Background
Novice nurses often find endotracheal suctioning signs unfamiliar. The Endotracheal Suction Assessment Tool© (ESAT©) aids pediatric nurses in suctioning but lacks an adult equivalent. A valid and reliable ESAT© for assessing intensive care unit patients’ suction needs across different populations is necessary.
Aim
To test the validity and reliability of the ESAT© in adult ICU patients.
Methods
This methodological study assessed suction needs in patients at a tertiary adult ICU of a university hospital. Two independent observers used the ESAT© to determine suction needs. Data from 106 suction procedures were collected using a patient characteristics form, the ESAT©, and a suction monitoring form. The ESAT© includes eight respiratory and ventilation parameters and seven clinical consideration parameters. Hemodynamic and respiratory parameters were measured before, and one and five minutes after suction. Linguistic validity, content validity, and pilot testing were conducted. Interobserver agreement was evaluated, and psychometric evaluation was done using content validity index (CVI) and intraclass correlation coefficient (ICC). Data were analyzed with paired samples t-test and ANOVA.
Results
Item CVI ranged from 0.80 to 1.00, and scale CVI was 0.96. Inter-item correlation and ICC for inter-rater reliability were both 0.933 (95 % CI = 0.903–0.954, p < 0.001 for ICC).

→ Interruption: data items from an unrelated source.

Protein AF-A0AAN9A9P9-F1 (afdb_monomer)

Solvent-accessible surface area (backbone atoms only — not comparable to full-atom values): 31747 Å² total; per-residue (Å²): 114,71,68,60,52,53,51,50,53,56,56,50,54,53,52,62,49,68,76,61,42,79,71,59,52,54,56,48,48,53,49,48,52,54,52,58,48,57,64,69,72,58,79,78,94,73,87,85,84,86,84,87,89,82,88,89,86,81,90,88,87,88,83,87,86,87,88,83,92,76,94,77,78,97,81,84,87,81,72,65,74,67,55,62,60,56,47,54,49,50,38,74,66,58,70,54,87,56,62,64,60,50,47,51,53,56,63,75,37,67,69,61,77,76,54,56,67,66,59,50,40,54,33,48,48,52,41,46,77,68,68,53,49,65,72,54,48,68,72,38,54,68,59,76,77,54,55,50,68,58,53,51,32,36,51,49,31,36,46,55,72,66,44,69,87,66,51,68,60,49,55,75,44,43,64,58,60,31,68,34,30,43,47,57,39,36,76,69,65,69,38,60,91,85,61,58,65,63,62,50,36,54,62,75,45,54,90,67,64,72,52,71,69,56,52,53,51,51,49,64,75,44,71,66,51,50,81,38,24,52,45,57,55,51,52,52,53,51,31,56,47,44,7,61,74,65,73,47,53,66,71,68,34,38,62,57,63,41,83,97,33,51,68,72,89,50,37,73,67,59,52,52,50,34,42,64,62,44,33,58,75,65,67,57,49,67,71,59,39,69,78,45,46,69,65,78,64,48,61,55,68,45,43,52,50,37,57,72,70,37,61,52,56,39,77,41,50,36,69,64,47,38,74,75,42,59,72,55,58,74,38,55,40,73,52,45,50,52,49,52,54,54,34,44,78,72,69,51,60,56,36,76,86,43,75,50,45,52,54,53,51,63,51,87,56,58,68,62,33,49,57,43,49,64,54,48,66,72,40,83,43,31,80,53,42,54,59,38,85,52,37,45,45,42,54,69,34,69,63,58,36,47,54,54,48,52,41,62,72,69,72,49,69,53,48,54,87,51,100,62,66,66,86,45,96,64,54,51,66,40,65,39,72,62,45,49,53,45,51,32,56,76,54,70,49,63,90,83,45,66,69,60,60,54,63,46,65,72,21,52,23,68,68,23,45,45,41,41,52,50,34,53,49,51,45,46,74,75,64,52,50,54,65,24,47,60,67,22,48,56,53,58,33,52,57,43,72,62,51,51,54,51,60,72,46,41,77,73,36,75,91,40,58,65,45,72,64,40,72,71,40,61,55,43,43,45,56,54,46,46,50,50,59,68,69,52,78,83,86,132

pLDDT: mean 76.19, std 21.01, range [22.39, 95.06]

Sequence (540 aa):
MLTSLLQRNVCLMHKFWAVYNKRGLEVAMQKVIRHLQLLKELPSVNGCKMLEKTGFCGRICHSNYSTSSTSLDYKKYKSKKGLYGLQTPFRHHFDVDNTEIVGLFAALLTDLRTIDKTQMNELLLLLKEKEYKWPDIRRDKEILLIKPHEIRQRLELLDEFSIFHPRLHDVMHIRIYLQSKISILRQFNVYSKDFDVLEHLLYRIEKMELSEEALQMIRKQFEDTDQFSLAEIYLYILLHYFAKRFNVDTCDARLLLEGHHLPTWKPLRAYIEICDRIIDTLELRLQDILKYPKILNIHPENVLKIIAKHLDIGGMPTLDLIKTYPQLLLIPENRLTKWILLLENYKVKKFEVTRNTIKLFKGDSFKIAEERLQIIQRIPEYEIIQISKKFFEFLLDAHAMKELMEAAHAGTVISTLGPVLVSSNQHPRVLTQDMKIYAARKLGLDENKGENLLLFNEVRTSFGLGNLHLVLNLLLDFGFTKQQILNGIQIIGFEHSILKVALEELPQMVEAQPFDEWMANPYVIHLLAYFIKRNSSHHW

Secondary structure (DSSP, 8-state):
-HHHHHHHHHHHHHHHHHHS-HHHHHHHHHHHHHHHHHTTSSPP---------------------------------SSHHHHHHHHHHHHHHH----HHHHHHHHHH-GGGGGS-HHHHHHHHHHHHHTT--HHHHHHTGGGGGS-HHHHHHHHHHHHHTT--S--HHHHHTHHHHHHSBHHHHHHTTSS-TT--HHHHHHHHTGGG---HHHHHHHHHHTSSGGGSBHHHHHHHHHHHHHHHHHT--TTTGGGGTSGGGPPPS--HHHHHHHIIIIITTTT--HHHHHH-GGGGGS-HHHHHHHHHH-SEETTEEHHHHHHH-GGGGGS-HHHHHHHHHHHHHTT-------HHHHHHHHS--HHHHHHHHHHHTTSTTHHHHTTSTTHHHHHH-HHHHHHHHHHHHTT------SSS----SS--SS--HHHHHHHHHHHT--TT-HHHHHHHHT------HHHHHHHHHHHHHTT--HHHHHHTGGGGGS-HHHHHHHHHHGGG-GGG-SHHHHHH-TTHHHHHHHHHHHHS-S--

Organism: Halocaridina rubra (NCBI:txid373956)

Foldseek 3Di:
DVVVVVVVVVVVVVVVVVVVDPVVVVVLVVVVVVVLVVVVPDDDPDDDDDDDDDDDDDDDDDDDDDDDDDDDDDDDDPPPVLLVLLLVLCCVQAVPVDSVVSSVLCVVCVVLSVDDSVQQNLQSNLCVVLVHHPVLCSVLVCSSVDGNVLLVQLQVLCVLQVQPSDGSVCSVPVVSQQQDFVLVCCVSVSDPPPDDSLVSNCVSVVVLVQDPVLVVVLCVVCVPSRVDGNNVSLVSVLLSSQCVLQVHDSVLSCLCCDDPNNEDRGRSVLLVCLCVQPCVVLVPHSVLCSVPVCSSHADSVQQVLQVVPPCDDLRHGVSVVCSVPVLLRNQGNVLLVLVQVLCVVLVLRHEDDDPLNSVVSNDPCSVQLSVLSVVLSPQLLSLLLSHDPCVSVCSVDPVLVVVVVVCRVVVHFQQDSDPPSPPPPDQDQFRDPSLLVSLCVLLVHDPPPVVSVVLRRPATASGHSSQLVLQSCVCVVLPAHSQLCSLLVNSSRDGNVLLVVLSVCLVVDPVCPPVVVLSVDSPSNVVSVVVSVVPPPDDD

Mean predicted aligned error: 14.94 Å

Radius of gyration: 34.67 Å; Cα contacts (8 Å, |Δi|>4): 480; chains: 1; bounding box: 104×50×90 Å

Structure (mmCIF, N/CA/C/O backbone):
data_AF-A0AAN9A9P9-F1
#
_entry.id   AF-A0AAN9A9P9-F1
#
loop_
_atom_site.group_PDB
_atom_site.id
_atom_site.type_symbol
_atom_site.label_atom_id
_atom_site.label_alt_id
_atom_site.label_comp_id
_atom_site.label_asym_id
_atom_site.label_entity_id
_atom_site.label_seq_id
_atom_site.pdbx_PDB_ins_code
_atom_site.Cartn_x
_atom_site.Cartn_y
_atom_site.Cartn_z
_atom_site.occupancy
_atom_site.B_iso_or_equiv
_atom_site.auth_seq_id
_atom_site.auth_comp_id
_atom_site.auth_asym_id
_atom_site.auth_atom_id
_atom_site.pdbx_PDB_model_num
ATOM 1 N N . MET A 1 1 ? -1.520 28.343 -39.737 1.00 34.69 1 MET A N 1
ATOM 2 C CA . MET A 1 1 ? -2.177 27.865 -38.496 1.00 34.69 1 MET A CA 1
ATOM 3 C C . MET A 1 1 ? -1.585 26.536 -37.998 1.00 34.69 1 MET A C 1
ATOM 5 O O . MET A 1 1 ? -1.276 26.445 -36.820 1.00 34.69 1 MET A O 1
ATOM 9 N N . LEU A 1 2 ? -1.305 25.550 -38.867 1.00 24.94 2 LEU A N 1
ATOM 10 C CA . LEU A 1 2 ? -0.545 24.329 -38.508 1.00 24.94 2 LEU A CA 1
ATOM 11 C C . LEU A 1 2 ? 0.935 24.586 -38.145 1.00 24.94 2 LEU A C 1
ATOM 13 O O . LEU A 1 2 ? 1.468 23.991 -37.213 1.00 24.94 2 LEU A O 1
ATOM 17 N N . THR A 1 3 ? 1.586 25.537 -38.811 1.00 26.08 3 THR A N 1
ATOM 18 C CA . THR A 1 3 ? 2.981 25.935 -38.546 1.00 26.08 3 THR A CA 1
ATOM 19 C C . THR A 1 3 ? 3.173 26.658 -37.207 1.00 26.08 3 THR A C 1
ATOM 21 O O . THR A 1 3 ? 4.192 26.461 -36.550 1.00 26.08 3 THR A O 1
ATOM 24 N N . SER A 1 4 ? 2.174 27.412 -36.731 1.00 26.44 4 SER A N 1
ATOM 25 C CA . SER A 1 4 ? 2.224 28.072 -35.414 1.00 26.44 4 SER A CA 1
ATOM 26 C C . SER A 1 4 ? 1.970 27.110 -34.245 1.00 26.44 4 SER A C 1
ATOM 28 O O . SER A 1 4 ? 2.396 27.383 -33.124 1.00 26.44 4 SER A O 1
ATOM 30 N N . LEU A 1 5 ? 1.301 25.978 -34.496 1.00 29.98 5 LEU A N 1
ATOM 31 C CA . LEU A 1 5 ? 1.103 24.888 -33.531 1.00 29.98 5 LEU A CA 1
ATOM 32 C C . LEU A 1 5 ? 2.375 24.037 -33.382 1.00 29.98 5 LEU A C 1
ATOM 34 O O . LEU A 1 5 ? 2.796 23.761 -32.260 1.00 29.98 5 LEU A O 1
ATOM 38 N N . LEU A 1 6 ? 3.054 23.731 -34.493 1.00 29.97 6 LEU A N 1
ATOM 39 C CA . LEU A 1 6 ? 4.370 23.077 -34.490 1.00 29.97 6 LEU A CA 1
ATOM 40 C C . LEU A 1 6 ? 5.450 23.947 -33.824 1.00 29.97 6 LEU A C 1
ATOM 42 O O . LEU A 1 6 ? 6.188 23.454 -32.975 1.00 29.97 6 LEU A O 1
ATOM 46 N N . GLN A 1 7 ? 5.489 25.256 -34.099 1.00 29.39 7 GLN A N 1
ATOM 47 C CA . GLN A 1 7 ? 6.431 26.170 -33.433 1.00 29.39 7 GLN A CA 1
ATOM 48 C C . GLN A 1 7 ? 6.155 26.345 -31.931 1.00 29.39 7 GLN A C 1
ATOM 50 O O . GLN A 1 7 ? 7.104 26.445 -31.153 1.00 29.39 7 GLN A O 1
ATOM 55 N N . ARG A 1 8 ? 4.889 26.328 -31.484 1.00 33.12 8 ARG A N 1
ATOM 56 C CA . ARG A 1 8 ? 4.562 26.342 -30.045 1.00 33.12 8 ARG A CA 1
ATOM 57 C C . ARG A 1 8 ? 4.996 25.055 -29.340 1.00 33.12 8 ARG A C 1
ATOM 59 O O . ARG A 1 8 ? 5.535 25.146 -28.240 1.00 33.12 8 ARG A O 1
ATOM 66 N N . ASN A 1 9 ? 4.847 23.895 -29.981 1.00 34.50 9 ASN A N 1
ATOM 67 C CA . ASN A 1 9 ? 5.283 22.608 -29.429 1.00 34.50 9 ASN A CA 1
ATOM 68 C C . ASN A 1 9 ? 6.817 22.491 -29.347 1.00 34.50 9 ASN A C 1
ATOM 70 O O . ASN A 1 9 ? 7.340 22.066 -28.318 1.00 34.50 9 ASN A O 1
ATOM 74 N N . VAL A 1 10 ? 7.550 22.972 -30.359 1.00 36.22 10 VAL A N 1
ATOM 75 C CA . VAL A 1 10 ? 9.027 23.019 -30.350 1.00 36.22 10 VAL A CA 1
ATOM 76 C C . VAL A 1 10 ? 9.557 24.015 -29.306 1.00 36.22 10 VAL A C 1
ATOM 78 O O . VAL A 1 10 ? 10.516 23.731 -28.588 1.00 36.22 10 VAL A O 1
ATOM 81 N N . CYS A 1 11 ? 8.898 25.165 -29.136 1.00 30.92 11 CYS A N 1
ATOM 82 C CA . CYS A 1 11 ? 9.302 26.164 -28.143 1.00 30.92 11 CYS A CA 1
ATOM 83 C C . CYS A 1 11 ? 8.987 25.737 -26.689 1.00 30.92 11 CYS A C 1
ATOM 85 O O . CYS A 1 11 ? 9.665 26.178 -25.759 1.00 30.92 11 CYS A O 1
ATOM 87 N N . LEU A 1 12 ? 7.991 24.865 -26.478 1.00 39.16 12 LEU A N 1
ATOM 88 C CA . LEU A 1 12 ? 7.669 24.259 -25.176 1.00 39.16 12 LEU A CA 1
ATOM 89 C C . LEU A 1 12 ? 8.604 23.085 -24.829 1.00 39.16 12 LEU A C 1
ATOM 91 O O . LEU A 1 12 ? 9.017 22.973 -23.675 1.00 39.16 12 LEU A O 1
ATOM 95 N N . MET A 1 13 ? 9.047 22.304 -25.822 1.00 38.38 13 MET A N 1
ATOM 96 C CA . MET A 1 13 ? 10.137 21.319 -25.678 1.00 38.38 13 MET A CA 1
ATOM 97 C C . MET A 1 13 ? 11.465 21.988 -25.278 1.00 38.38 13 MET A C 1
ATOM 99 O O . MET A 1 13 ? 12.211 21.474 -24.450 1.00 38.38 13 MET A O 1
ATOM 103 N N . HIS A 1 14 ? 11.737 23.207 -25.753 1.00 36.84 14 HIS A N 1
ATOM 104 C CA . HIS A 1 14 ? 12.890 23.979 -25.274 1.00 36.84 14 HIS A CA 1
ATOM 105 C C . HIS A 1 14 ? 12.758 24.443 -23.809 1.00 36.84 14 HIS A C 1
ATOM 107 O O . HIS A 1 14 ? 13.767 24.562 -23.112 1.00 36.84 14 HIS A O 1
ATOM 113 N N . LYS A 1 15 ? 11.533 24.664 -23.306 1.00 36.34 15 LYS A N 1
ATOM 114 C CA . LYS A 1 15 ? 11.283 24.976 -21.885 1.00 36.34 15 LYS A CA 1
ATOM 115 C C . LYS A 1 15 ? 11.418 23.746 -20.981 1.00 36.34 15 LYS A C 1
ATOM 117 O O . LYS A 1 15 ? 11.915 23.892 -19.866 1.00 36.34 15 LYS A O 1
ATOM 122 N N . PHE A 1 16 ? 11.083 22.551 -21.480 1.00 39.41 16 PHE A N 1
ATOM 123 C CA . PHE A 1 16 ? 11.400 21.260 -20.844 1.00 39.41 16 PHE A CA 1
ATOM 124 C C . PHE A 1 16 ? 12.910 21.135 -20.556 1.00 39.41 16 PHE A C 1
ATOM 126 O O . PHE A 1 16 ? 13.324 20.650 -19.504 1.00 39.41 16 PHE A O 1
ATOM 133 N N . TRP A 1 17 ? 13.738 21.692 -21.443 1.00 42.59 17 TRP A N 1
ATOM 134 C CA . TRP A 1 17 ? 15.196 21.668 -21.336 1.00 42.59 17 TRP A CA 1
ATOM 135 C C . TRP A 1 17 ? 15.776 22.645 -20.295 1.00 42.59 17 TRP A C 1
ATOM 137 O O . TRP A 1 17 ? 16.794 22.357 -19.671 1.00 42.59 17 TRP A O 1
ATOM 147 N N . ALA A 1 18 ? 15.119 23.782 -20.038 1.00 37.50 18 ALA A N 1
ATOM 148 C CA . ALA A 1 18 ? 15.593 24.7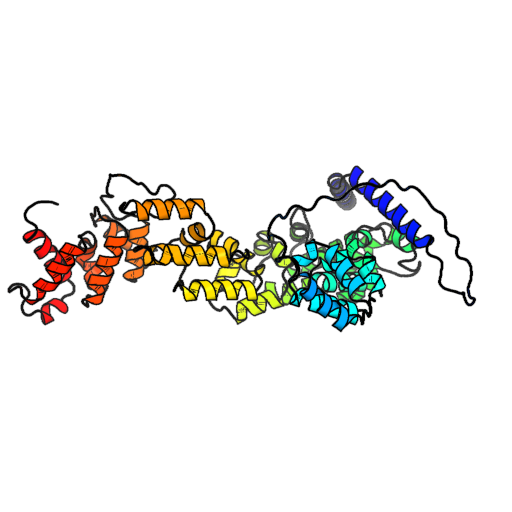68 -19.060 1.00 37.50 18 ALA A CA 1
ATOM 149 C C . ALA A 1 18 ? 15.442 24.299 -17.597 1.00 37.50 18 ALA A C 1
ATOM 151 O O . ALA A 1 18 ? 16.198 24.735 -16.730 1.00 37.50 18 ALA A O 1
ATOM 152 N N . VAL A 1 19 ? 14.505 23.382 -17.326 1.00 41.59 19 VAL A N 1
ATOM 153 C CA . VAL A 1 19 ? 14.295 22.783 -15.994 1.00 41.59 19 VAL A CA 1
ATOM 154 C C . VAL A 1 19 ? 15.323 21.671 -15.710 1.00 41.59 19 VAL A C 1
ATOM 156 O O . VAL A 1 19 ? 15.699 21.448 -14.561 1.00 41.59 19 VAL A O 1
ATOM 159 N N . TYR A 1 20 ? 15.880 21.049 -16.755 1.00 45.78 20 TYR A N 1
ATOM 160 C CA . TYR A 1 20 ? 16.957 20.052 -16.692 1.00 45.78 20 TYR A CA 1
ATOM 161 C C . TYR A 1 20 ? 18.357 20.689 -16.847 1.00 45.78 20 TYR A C 1
ATOM 163 O O . TYR A 1 20 ? 19.148 20.358 -17.719 1.00 45.78 20 TYR A O 1
ATOM 171 N N . ASN A 1 21 ? 18.665 21.631 -15.956 1.00 44.22 21 ASN A N 1
ATOM 172 C CA . ASN A 1 21 ? 20.000 21.978 -15.450 1.00 44.22 21 ASN A CA 1
ATOM 173 C C . ASN A 1 21 ? 21.218 21.825 -16.411 1.00 44.22 21 ASN A C 1
ATOM 175 O O . ASN A 1 21 ? 21.908 20.801 -16.439 1.00 44.22 21 ASN A O 1
ATOM 179 N N . LYS A 1 22 ? 21.572 22.925 -17.093 1.00 43.47 22 LYS A N 1
ATOM 180 C CA . LYS A 1 22 ? 22.710 23.067 -18.030 1.00 43.47 22 LYS A CA 1
ATOM 181 C C . LYS A 1 22 ? 24.081 22.663 -17.442 1.00 43.47 22 LYS A C 1
ATOM 183 O O . LYS A 1 22 ? 24.940 22.187 -18.172 1.00 43.47 22 LYS A O 1
ATOM 188 N N . ARG A 1 23 ? 24.275 22.785 -16.119 1.00 37.47 23 ARG A N 1
ATOM 189 C CA . ARG A 1 23 ? 25.529 22.412 -15.421 1.00 37.47 23 ARG A CA 1
ATOM 190 C C . ARG A 1 23 ? 25.621 20.933 -15.031 1.00 37.47 23 ARG A C 1
ATOM 192 O O . ARG A 1 23 ? 26.722 20.407 -14.908 1.00 37.47 23 ARG A O 1
ATOM 199 N N . GLY A 1 24 ? 24.490 20.252 -14.835 1.00 37.69 24 GLY A N 1
ATOM 200 C CA . GLY A 1 24 ? 24.469 18.818 -14.519 1.00 37.69 24 GLY A CA 1
ATOM 201 C C . GLY A 1 24 ? 24.707 17.954 -15.757 1.00 37.69 24 GLY A C 1
ATOM 202 O O . GLY A 1 24 ? 25.402 16.943 -15.676 1.00 37.69 24 GLY A O 1
ATOM 203 N N . LEU A 1 25 ? 24.183 18.396 -16.906 1.00 42.56 25 LEU A N 1
ATOM 204 C CA . LEU A 1 25 ? 24.321 17.711 -18.188 1.00 42.56 25 LEU A CA 1
ATOM 205 C C . LEU A 1 25 ? 25.758 17.766 -18.726 1.00 42.56 25 LEU A C 1
ATOM 207 O O . LEU A 1 25 ? 26.243 16.754 -19.206 1.00 42.56 25 LEU A O 1
ATOM 211 N N . GLU A 1 26 ? 26.474 18.889 -18.586 1.00 38.47 26 GLU A N 1
ATOM 212 C CA . GLU A 1 26 ? 27.889 18.990 -18.989 1.00 38.47 26 GLU A CA 1
ATOM 213 C C . GLU A 1 26 ? 28.799 18.085 -18.154 1.00 38.47 26 GLU A C 1
ATOM 215 O O . GLU A 1 26 ? 29.646 17.388 -18.703 1.00 38.47 26 GLU A O 1
ATOM 220 N N . VAL A 1 27 ? 28.599 18.026 -16.833 1.00 40.19 27 VAL A N 1
ATOM 221 C CA . VAL A 1 27 ? 29.385 17.146 -15.951 1.00 40.19 27 VAL A CA 1
ATOM 222 C C . VAL A 1 27 ? 29.026 15.674 -16.178 1.00 40.19 27 VAL A C 1
ATOM 224 O O . VAL A 1 27 ? 29.909 14.814 -16.156 1.00 40.19 27 VAL A O 1
ATOM 227 N N . ALA A 1 28 ? 27.751 15.365 -16.434 1.00 40.66 28 ALA A N 1
ATOM 228 C CA . ALA A 1 28 ? 27.315 14.025 -16.811 1.00 40.66 28 ALA A CA 1
ATOM 229 C C . ALA A 1 28 ? 27.865 13.629 -18.188 1.00 40.66 28 ALA A C 1
ATOM 231 O O . ALA A 1 28 ? 28.431 12.551 -18.304 1.00 40.66 28 ALA A O 1
ATOM 232 N N . MET A 1 29 ? 27.814 14.505 -19.195 1.00 41.91 29 MET A N 1
ATOM 233 C CA . MET A 1 29 ? 28.381 14.263 -20.525 1.00 41.91 29 MET A CA 1
ATOM 234 C C . MET A 1 29 ? 29.905 14.154 -20.492 1.00 41.91 29 MET A C 1
ATOM 236 O O . MET A 1 29 ? 30.447 13.287 -21.159 1.00 41.91 29 MET A O 1
ATOM 240 N N . GLN A 1 30 ? 30.616 14.940 -19.679 1.00 43.03 30 GLN A N 1
ATOM 241 C CA . GLN A 1 30 ? 32.061 14.773 -19.483 1.00 43.03 30 GLN A CA 1
ATOM 242 C C . GLN A 1 30 ? 32.399 13.455 -18.777 1.00 43.03 30 GLN A C 1
ATOM 244 O O . GLN A 1 30 ? 33.396 12.817 -19.117 1.00 43.03 30 GLN A O 1
ATOM 249 N N . LYS A 1 31 ? 31.564 13.004 -17.830 1.00 42.62 31 LYS A N 1
ATOM 250 C CA . LYS A 1 31 ? 31.684 11.661 -17.246 1.00 42.62 31 LYS A CA 1
ATOM 251 C C . LYS A 1 31 ? 31.398 10.578 -18.281 1.00 42.62 31 LYS A C 1
ATOM 253 O O . LYS A 1 31 ? 32.176 9.639 -18.346 1.00 42.62 31 LYS A O 1
ATOM 258 N N . VAL A 1 32 ? 30.368 10.733 -19.110 1.00 44.88 32 VAL A N 1
ATOM 259 C CA . VAL A 1 32 ? 30.004 9.814 -20.199 1.00 44.88 32 VAL A CA 1
ATOM 260 C C . VAL A 1 32 ? 31.115 9.744 -21.247 1.00 44.88 32 VAL A C 1
ATOM 262 O O . VAL A 1 32 ? 31.543 8.654 -21.587 1.00 44.88 32 VAL A O 1
ATOM 265 N N . ILE A 1 33 ? 31.686 10.873 -21.671 1.00 47.22 33 ILE A N 1
ATOM 266 C CA . ILE A 1 33 ? 32.825 10.923 -22.598 1.00 47.22 33 ILE A CA 1
ATOM 267 C C . ILE A 1 33 ? 34.057 10.247 -21.981 1.00 47.22 33 ILE A C 1
ATOM 269 O O . ILE A 1 33 ? 34.650 9.392 -22.631 1.00 47.22 33 ILE A O 1
ATOM 273 N N . ARG A 1 34 ? 34.399 10.530 -20.713 1.00 45.78 34 ARG A N 1
ATOM 274 C CA . ARG A 1 34 ? 35.481 9.812 -20.006 1.00 45.78 34 ARG A CA 1
ATOM 275 C C . ARG A 1 34 ? 35.208 8.312 -19.871 1.00 45.78 34 ARG A C 1
ATOM 277 O O . ARG A 1 34 ? 36.127 7.515 -20.002 1.00 45.78 34 ARG A O 1
ATOM 284 N N . HIS A 1 35 ? 33.966 7.917 -19.600 1.00 48.97 35 HIS A N 1
ATOM 285 C CA . HIS A 1 35 ? 33.591 6.511 -19.421 1.00 48.97 35 HIS A CA 1
ATOM 286 C C . HIS A 1 35 ? 33.625 5.751 -20.742 1.00 48.97 35 HIS A C 1
ATOM 288 O O . HIS A 1 35 ? 34.140 4.641 -20.803 1.00 48.97 35 HIS A O 1
ATOM 294 N N . LEU A 1 36 ? 33.144 6.362 -21.818 1.00 44.75 36 LEU A N 1
ATOM 295 C CA . LEU A 1 36 ? 33.166 5.757 -23.138 1.00 44.75 36 LEU A CA 1
ATOM 296 C C . LEU A 1 36 ? 34.583 5.768 -23.757 1.00 44.75 36 LEU A C 1
ATOM 298 O O . LEU A 1 36 ? 34.905 4.902 -24.565 1.00 44.75 36 LEU A O 1
ATOM 302 N N . GLN A 1 37 ? 35.469 6.676 -23.325 1.00 44.19 37 GLN A N 1
ATOM 303 C CA . GLN A 1 37 ? 36.913 6.617 -23.599 1.00 44.19 37 GLN A CA 1
ATOM 304 C C . GLN A 1 37 ? 37.606 5.465 -22.848 1.00 44.19 37 GLN A C 1
ATOM 306 O O . GLN A 1 37 ? 38.380 4.737 -23.462 1.00 44.19 37 GLN A O 1
ATOM 311 N N . LEU A 1 38 ? 37.264 5.215 -21.577 1.00 44.53 38 LEU A N 1
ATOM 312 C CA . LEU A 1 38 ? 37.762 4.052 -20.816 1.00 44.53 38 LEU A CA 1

Cohen’s Kappa coefficients ranged from 0.690 to 1.000 (p < 0.001), indicating high consistency between raters for all tool items. All scale items showed near-perfect agreement except SpO2, which showed substantial agreement.
Conclusion
The S-CVI was good, indicating near-perfect agreement among raters. ESAT© is highly reliable and valid for determining suction needs in adult intensive care patients.
Implications for Practice
The ESAT© aids autonomous decision-making for suctioning needs. Originally for novice pediatric nurses, the ESAT© was adapted for adult intensive care nurses. The ESAT© is valid and reliable for adult intensive care patients.